> [WORK INSTRUCTIONS]:
Among the entries below, the lines from the one with "ATOM 21 C C" up to and including the one with "ATOM 31 O O" are to be restated exactly, without pictures.

Records from a dataset:

------------

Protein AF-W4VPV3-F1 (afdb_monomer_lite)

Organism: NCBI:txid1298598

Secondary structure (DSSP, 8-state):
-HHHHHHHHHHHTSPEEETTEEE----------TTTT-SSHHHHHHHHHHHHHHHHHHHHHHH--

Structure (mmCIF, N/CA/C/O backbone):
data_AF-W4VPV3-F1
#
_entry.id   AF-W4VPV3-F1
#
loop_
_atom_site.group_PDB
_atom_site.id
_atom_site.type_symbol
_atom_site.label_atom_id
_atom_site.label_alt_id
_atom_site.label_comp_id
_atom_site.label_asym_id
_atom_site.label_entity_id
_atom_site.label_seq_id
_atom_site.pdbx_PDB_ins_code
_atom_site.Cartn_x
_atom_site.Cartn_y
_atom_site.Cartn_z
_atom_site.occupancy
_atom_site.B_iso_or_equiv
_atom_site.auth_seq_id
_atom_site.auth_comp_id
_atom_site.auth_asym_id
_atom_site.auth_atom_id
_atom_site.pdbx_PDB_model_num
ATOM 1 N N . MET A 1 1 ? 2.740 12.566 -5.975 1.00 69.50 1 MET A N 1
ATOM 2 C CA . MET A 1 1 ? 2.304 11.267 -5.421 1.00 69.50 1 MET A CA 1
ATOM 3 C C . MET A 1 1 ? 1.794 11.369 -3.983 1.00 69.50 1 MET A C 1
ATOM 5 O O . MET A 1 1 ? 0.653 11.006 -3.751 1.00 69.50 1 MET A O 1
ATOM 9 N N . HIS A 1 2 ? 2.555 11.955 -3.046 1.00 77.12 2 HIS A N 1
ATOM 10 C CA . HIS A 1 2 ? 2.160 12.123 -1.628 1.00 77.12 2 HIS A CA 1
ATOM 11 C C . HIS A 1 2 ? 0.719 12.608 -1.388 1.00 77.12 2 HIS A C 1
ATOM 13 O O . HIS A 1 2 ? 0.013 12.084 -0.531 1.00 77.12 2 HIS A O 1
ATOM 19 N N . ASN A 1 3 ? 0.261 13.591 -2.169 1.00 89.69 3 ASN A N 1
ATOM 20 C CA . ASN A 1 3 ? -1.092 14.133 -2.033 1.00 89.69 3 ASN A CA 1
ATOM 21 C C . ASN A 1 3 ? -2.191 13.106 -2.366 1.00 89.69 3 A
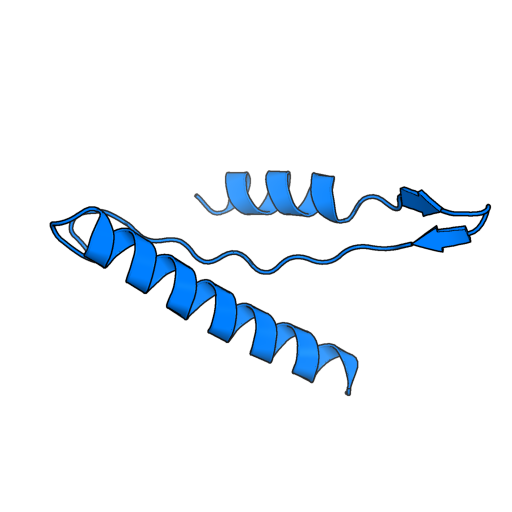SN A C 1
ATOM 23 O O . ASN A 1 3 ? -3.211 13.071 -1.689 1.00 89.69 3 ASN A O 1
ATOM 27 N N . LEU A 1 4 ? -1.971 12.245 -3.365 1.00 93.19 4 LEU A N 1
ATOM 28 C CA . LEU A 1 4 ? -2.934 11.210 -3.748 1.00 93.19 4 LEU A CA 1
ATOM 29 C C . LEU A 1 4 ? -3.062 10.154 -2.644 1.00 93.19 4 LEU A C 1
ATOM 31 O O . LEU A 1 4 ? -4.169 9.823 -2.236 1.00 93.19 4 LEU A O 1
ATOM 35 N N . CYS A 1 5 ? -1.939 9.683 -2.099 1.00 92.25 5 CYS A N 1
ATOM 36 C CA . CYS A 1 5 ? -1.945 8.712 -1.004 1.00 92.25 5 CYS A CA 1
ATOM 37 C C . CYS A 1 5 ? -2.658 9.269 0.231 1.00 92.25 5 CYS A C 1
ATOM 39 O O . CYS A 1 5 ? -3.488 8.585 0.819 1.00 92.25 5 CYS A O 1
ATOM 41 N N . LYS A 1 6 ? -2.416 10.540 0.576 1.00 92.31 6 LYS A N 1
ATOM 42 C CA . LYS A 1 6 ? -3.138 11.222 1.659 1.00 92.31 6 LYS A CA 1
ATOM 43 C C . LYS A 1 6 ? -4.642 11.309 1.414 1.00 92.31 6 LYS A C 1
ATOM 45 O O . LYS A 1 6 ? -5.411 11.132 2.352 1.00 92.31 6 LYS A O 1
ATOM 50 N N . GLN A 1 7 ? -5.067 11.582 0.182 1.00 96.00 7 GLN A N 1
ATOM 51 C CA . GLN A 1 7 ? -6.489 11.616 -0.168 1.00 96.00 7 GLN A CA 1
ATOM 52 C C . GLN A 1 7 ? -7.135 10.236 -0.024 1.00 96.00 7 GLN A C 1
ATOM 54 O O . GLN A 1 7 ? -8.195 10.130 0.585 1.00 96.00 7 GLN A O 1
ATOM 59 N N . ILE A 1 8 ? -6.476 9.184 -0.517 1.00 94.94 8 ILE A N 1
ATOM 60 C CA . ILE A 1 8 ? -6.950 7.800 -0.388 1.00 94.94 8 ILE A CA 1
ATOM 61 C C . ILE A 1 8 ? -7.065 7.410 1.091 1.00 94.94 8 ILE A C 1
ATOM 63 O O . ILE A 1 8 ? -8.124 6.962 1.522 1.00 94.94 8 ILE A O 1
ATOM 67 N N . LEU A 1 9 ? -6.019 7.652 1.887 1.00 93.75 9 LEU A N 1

------------

> [ANSWER BOX]:
ATOM 21 C C . ASN A 1 3 ? -2.191 13.106 -2.366 1.00 89.69 3 A
SN A C 1
ATOM 23 O O . ASN A 1 3 ? -3.211 13.071 -1.689 1.00 89.69 3 ASN A O 1
ATOM 27 N N . LEU A 1 4 ? -1.971 12.245 -3.365 1.00 93.19 4 LEU A N 1
ATOM 28 C CA . LEU A 1 4 ? -2.934 11.210 -3.748 1.00 93.19 4 LEU A CA 1
ATOM 29 C C . LEU A 1 4 ? -3.062 10.154 -2.644 1.00 93.19 4 LEU A C 1
ATOM 31 O O . LEU A 1 4 ? -4.169 9.823 -2.236 1.00 93.19 4 LEU A O 1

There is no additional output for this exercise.